An act to amend the Criminal Code, the Youth Criminal Justice Act and other acts and to make consequential amendments to other acts, which emerged from Bill C‑75, is the product of lengthy and extensive co‑operation with the provinces and territories.
It codified the bail principles set out in binding Supreme Court of Canada rulings. I want to reiterate that the legislation did not make any fundamental changes to the bail system. It did not change the criteria under which an accused can be released by the court or the basic rules of the system. On the contrary, it created a reverse onus provision, making it harder for offenders to be granted bail when charged with certain offences, including intimate partner violence.
The claim that the recent tragic incidents we've seen in Canada are due to the statute arising from Bill C‑75 is just plain false. The issue is a lot more complex than can be addressed in a single piece of legislation, and to say otherwise is overly simplistic.

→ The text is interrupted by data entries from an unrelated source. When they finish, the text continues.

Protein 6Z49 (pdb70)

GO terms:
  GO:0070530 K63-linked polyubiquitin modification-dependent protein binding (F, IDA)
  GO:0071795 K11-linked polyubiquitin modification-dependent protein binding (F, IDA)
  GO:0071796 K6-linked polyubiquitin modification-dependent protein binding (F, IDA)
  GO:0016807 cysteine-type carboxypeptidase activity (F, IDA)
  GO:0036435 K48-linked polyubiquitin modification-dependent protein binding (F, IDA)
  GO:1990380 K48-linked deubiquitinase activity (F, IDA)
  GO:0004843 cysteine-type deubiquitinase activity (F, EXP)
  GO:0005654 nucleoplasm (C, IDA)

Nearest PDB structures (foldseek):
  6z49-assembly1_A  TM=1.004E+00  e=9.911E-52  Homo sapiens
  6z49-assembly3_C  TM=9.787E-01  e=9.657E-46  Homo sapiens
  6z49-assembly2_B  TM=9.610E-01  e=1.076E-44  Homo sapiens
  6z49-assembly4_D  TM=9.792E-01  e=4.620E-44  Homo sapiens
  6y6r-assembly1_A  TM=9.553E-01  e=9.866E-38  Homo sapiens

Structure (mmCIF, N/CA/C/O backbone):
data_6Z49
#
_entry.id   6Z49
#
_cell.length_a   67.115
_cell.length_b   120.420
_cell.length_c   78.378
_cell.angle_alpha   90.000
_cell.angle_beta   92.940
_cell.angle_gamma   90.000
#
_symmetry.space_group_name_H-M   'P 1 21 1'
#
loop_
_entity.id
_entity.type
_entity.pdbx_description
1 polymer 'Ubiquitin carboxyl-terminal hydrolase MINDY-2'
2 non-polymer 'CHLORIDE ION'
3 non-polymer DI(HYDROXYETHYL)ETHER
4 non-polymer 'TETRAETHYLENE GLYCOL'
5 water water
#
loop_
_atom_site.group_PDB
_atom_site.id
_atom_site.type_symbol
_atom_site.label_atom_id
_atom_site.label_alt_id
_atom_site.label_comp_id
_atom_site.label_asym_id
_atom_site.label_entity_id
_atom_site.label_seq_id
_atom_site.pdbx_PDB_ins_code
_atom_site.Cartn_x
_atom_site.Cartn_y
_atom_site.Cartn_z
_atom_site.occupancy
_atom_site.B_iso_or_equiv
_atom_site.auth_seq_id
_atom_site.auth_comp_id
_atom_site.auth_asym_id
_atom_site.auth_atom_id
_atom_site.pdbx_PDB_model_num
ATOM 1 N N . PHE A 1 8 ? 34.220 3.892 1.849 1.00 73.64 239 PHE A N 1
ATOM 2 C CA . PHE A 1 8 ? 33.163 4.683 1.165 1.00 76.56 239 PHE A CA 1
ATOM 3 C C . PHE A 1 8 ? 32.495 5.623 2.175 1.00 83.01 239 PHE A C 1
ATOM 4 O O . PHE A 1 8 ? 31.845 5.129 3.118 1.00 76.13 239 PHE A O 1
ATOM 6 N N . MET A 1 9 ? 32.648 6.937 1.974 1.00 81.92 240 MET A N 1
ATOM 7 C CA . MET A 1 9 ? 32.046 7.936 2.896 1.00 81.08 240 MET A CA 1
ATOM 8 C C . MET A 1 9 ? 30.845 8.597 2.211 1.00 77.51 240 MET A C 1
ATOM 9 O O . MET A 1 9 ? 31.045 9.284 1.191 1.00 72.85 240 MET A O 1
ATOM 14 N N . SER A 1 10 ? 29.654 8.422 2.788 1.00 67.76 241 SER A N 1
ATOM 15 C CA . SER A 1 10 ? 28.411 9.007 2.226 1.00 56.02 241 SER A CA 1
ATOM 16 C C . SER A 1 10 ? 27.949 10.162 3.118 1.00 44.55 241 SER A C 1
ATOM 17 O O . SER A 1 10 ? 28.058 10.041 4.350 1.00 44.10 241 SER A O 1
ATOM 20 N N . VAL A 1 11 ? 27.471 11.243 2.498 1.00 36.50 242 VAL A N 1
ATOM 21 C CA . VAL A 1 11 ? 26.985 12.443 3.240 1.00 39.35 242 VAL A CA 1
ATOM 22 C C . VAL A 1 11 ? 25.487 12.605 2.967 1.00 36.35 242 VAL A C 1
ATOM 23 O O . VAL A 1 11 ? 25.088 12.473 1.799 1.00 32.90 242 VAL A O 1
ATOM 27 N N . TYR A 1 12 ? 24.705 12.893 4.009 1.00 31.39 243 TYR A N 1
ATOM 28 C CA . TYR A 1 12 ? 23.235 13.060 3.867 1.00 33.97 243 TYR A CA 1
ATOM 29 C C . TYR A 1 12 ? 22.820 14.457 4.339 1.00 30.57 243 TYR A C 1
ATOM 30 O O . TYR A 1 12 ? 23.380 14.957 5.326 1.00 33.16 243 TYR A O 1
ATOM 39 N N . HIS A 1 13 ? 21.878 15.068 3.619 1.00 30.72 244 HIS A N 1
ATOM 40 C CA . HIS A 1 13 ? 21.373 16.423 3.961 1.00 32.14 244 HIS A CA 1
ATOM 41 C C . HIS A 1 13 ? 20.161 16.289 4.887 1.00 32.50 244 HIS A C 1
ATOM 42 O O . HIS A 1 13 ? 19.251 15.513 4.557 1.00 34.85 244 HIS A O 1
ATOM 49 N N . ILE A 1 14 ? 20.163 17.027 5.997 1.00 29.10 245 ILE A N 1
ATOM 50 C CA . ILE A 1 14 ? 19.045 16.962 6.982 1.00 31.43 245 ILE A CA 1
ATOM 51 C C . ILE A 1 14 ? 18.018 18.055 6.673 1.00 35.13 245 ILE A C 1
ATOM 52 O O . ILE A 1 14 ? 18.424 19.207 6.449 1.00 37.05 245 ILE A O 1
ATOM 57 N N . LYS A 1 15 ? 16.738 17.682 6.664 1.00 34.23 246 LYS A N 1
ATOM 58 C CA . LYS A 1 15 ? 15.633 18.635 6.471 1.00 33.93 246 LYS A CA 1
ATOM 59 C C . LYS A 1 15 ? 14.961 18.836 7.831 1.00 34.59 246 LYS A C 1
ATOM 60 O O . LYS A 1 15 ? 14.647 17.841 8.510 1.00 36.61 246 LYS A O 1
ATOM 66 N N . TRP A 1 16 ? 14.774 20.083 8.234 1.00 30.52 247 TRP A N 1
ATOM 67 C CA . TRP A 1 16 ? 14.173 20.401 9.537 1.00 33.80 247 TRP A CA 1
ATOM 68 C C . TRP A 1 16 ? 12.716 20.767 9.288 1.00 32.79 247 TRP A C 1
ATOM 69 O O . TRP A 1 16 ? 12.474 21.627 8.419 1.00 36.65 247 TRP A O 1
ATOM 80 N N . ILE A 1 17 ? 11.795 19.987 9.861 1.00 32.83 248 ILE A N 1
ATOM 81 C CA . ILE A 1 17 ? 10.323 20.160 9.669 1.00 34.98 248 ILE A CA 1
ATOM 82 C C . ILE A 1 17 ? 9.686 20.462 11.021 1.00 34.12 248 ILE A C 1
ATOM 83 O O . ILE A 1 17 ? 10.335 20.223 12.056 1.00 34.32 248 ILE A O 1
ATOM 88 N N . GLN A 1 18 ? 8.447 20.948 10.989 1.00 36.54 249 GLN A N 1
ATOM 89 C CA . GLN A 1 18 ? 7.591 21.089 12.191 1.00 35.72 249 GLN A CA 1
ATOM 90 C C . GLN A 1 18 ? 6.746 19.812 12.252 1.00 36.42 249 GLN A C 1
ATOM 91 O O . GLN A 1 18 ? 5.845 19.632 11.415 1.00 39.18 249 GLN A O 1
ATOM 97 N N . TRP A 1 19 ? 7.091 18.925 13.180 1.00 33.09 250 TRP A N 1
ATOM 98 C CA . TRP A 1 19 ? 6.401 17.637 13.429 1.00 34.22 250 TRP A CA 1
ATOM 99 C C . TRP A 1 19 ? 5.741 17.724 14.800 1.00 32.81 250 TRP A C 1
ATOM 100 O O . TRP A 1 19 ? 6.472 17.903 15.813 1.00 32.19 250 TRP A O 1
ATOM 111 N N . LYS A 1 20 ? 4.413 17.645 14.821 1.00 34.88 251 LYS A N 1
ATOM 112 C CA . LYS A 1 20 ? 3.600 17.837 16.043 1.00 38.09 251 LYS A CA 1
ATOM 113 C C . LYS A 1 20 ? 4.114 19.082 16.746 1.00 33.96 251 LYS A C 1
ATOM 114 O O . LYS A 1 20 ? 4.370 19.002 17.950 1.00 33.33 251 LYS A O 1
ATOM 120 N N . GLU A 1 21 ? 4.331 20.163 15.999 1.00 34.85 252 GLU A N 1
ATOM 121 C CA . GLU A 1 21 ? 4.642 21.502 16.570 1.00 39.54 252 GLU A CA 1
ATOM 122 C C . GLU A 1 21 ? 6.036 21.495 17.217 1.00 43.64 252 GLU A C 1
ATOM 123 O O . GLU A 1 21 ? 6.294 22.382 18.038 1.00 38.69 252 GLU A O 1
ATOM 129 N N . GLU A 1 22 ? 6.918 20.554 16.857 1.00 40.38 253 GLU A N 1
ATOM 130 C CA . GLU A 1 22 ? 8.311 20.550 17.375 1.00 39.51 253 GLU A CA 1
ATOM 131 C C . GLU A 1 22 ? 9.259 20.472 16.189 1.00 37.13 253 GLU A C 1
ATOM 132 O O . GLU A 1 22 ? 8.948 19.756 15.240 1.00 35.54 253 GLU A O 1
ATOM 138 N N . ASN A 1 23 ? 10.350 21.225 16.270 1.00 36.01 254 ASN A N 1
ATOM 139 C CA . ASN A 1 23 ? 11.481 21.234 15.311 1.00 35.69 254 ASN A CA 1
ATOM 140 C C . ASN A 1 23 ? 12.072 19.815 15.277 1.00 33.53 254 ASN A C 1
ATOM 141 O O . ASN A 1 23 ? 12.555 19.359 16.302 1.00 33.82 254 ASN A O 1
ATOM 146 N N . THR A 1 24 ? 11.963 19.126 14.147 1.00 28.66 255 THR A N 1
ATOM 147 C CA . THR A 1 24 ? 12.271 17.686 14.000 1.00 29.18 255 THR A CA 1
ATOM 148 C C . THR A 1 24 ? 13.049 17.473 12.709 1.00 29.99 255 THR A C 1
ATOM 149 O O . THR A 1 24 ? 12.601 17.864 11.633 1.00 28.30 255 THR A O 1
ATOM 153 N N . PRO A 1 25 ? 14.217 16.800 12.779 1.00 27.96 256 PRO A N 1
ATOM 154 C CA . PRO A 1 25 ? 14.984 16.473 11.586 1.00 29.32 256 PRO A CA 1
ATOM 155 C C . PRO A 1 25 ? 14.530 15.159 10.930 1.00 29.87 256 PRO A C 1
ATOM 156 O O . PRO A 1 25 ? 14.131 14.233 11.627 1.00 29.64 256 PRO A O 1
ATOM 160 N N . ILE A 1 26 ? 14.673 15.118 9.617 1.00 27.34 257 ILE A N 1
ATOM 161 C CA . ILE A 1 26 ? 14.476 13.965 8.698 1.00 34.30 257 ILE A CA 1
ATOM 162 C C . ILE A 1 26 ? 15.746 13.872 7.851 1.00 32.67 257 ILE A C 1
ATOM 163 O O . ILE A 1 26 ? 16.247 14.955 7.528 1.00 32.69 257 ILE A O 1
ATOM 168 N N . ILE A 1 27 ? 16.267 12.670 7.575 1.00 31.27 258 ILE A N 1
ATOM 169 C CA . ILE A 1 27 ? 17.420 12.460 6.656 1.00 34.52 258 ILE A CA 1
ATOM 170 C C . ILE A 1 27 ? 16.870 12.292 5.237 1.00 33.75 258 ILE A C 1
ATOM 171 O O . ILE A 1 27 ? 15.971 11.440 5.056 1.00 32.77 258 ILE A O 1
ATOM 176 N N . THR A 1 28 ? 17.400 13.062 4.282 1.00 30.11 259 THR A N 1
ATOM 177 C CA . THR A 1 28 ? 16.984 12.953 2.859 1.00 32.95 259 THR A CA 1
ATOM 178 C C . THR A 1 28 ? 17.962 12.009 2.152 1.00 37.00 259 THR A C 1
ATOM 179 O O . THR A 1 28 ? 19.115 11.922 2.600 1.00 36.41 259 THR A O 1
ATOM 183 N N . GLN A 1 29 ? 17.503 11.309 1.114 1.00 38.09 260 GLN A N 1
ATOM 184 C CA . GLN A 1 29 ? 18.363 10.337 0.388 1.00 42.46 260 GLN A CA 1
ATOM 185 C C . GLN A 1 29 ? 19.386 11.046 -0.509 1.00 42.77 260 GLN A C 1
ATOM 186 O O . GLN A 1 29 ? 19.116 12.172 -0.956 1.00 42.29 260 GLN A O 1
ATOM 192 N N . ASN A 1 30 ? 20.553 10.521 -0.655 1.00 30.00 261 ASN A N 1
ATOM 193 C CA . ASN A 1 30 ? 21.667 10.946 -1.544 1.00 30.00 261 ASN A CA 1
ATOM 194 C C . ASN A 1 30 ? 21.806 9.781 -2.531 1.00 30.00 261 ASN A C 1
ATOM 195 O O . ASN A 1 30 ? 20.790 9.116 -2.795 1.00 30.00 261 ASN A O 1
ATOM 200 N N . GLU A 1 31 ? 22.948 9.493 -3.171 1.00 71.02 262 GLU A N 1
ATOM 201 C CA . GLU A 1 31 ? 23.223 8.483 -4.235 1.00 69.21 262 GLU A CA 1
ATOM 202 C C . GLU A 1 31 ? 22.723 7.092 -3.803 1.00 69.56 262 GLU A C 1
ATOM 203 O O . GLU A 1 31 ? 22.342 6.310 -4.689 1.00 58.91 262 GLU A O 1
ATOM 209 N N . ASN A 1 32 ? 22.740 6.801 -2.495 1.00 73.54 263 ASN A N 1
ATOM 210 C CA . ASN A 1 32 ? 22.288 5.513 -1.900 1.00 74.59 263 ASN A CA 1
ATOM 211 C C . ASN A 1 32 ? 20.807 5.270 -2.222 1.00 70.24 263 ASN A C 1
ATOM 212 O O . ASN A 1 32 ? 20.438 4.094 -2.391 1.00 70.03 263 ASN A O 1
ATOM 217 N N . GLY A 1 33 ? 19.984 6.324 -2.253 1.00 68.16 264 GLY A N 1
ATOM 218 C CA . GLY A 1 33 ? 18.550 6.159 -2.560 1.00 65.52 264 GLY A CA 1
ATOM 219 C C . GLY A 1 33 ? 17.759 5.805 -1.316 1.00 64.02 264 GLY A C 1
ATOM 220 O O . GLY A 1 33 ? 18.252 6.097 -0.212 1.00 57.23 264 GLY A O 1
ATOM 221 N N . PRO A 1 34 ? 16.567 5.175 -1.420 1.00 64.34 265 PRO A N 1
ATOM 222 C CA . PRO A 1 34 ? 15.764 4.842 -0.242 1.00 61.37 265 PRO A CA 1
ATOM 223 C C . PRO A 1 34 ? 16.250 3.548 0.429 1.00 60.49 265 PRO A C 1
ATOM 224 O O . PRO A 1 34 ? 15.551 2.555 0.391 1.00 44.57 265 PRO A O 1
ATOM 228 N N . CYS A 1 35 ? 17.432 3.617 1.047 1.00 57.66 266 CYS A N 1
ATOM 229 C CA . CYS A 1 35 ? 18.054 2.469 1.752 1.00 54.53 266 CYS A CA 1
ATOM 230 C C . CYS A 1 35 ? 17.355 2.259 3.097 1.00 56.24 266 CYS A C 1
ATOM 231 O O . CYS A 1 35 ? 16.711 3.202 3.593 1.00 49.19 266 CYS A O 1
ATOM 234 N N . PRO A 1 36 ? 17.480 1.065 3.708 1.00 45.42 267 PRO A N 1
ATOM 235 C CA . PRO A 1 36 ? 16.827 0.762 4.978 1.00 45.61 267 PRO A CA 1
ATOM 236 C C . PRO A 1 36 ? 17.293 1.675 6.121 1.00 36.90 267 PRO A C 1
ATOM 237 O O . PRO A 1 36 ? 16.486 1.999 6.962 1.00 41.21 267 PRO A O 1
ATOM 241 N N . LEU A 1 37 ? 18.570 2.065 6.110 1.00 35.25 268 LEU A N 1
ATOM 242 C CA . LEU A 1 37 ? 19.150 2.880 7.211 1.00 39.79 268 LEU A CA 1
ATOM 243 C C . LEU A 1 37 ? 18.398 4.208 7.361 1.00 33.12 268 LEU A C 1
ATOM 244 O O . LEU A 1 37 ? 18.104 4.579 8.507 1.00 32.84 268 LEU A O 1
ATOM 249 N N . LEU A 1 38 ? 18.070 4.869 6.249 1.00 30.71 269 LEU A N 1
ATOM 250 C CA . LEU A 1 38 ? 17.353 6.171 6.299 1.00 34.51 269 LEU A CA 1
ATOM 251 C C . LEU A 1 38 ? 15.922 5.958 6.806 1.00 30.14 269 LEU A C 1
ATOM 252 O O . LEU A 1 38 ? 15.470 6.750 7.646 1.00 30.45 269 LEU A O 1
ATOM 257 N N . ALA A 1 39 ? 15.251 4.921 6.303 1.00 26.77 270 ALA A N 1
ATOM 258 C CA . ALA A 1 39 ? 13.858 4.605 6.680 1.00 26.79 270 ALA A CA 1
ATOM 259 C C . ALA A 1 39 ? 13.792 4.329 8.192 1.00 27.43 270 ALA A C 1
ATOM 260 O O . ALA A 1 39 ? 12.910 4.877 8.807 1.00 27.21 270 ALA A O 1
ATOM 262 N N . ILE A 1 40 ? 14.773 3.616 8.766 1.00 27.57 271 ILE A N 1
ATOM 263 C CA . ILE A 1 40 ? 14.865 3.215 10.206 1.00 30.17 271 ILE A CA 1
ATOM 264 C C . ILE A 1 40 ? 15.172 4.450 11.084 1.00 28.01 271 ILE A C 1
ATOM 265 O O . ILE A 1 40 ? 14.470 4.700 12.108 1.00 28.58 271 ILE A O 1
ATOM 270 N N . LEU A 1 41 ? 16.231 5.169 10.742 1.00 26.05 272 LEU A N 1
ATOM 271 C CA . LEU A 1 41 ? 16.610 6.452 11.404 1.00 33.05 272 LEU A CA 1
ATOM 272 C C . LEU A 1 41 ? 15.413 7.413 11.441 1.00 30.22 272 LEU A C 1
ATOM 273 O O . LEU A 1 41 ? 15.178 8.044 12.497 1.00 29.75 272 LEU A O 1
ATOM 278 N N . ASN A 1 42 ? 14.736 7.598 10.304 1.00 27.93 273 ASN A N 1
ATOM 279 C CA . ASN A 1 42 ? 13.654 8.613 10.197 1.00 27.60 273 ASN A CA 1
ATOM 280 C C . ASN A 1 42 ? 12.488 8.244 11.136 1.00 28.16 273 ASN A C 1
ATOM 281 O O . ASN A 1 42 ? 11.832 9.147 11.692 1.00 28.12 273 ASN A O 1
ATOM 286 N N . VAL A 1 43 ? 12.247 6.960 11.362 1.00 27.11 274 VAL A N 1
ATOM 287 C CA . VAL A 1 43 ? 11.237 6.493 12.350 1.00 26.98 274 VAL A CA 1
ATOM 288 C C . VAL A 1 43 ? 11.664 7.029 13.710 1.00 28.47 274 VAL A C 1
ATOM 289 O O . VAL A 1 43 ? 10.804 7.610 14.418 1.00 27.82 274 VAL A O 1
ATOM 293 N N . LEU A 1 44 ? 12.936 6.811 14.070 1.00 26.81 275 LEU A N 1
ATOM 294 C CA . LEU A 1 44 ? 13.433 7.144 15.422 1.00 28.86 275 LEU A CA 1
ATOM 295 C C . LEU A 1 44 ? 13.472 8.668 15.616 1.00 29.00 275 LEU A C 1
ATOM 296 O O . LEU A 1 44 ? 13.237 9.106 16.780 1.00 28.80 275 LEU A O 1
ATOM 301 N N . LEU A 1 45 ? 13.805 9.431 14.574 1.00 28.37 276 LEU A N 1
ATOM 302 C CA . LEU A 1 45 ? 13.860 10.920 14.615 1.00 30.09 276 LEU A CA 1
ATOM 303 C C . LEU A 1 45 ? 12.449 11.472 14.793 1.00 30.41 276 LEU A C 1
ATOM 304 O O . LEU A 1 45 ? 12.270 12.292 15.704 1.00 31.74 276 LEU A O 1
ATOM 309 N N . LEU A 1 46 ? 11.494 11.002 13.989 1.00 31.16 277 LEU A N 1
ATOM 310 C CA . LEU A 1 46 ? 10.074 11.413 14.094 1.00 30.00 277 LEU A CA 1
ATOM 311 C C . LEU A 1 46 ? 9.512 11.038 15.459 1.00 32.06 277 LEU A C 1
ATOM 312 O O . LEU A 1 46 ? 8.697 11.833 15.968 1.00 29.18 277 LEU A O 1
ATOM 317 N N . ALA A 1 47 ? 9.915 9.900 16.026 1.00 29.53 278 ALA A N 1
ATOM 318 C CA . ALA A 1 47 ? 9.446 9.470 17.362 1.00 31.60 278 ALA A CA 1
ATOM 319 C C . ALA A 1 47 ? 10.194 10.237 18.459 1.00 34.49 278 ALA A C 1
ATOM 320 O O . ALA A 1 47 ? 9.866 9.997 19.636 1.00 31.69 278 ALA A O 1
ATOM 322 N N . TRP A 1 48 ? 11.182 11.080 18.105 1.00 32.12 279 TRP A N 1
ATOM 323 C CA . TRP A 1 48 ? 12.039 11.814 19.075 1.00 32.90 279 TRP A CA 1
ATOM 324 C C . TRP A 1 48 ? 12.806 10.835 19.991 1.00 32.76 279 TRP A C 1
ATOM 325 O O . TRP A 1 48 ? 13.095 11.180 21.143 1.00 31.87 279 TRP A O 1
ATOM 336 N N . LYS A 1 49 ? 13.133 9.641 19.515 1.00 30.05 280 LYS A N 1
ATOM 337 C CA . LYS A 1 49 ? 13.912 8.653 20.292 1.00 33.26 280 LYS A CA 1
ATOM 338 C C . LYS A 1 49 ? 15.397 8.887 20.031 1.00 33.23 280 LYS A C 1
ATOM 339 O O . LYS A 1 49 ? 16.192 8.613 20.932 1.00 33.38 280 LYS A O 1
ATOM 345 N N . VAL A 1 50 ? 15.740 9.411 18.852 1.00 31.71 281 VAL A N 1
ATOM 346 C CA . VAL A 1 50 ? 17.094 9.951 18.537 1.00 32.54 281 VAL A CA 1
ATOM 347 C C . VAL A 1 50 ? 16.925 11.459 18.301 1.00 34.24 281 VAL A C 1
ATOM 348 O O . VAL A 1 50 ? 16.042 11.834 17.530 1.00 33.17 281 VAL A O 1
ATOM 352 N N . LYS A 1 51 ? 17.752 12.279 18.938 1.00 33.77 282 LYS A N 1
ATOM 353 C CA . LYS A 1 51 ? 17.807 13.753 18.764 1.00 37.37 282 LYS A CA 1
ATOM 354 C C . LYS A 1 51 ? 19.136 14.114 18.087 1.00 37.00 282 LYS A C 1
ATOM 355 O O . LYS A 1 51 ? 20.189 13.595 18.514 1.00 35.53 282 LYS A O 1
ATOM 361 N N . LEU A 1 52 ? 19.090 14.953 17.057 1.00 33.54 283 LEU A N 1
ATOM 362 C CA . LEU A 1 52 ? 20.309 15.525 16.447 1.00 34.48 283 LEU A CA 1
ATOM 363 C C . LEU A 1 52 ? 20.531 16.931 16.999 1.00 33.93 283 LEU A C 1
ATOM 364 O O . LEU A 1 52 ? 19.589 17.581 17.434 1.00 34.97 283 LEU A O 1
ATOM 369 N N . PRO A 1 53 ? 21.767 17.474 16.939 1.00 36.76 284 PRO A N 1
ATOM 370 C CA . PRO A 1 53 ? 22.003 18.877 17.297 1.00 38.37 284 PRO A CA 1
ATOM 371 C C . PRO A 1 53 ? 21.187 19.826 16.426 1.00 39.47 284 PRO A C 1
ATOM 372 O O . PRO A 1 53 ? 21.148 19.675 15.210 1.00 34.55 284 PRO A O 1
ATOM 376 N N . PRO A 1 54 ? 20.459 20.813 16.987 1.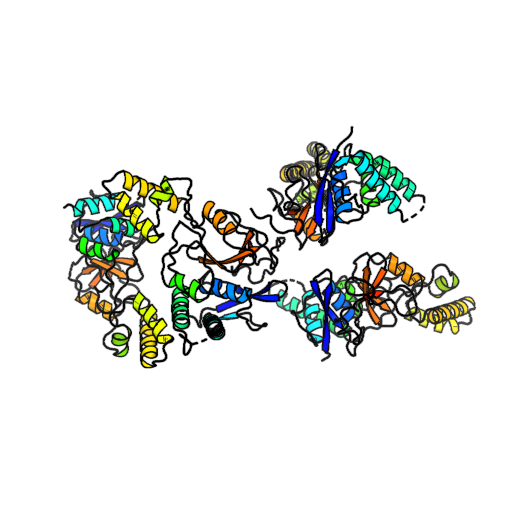00 46.14 285 PRO A N 1
ATOM 377 C CA . PRO A 1 54 ? 19.646 21.713 16.156 1.00 47.03 285 PRO A CA 1
ATOM 378 C C . PRO A 1 54 ? 20.404 22.394 14.997 1.00 49.54 285 PRO A C 1
ATOM 379 O O . PRO A 1 54 ? 19.818 22.618 13.938 1.00 45.24 285 PRO A O 1
ATOM 383 N N . MET A 1 55 ? 21.690 22.706 15.176 1.00 51.30 286 MET A N 1
ATOM 384 C CA . MET A 1 55 ? 22.532 23.229 14.060 1.00 60.47 286 MET A CA 1
ATOM 385 C C . MET A 1 55 ? 22.285 22.350 12.818 1.00 62.06 286 MET A C 1
ATOM 386 O O . MET A 1 55 ? 21.663 22.817 11.836 1.00 61.86 286 MET A O 1
ATOM 388 N N . MET A 1 56 ? 22.593 21.066 12.977 1.00 51.99 287 MET A N 1
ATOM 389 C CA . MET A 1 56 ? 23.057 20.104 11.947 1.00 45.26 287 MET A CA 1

Our government's thoughtful examination of the bail system is ongoing, and we continue to work co‑operatively towards solutions that will protect our communities.
[English]
One measure that we are contemplating, which aligns with the request in the letter from the premiers, is to establish a reverse onus for additional offences. A reverse onus means that the accused will be denied bail unless they can prove to the court that their release would not pose a significant risk to public safety or undermine the public's confidence. This work is well under way.
I also want to note that there is already a reverse onus on a number of firearms offences, including where an accused who is subject to a weapons prohibition is charged with a firearms offence. However, it is worth considering carefully whether circumstances in which we impose a reverse onus should be expanded. I look forward to discussing this further with the provinces and territories later this week.
We've also heard calls from law enforcement for reform. I was pleased to have met with chiefs of police from across the country in February. I'm grateful for their recommendations based on their frontline experience.
Work is under way to develop legislative and non-legislative options to address the particular challenges of repeat violent offenders. I will also be raising these ideas with my colleagues on Friday.
[Translation]
We know that it will take more than a legislative reform to completely fix this problem.
Police need the necessary resources to monitor offenders who are out on bail and to arrest those who breach their release conditions. We have already provided significant funding and we are open to providing more where needed.
Also necessary are supports and services for mental health and addictions treatment. A social safety net is needed. The previous government cut social programs, and now we are seeing the very real and serious consequences of those cuts. Our government has made unprecedented investments in mental health, including $5 billion for the provinces and territories to increase access to care.
[English]
I commend our partners in British Columbia for the action they took on bail in November as part of their safer communities action plan, and in Manitoba for funding new prosectors to focus on serious firearms offences and violent crime.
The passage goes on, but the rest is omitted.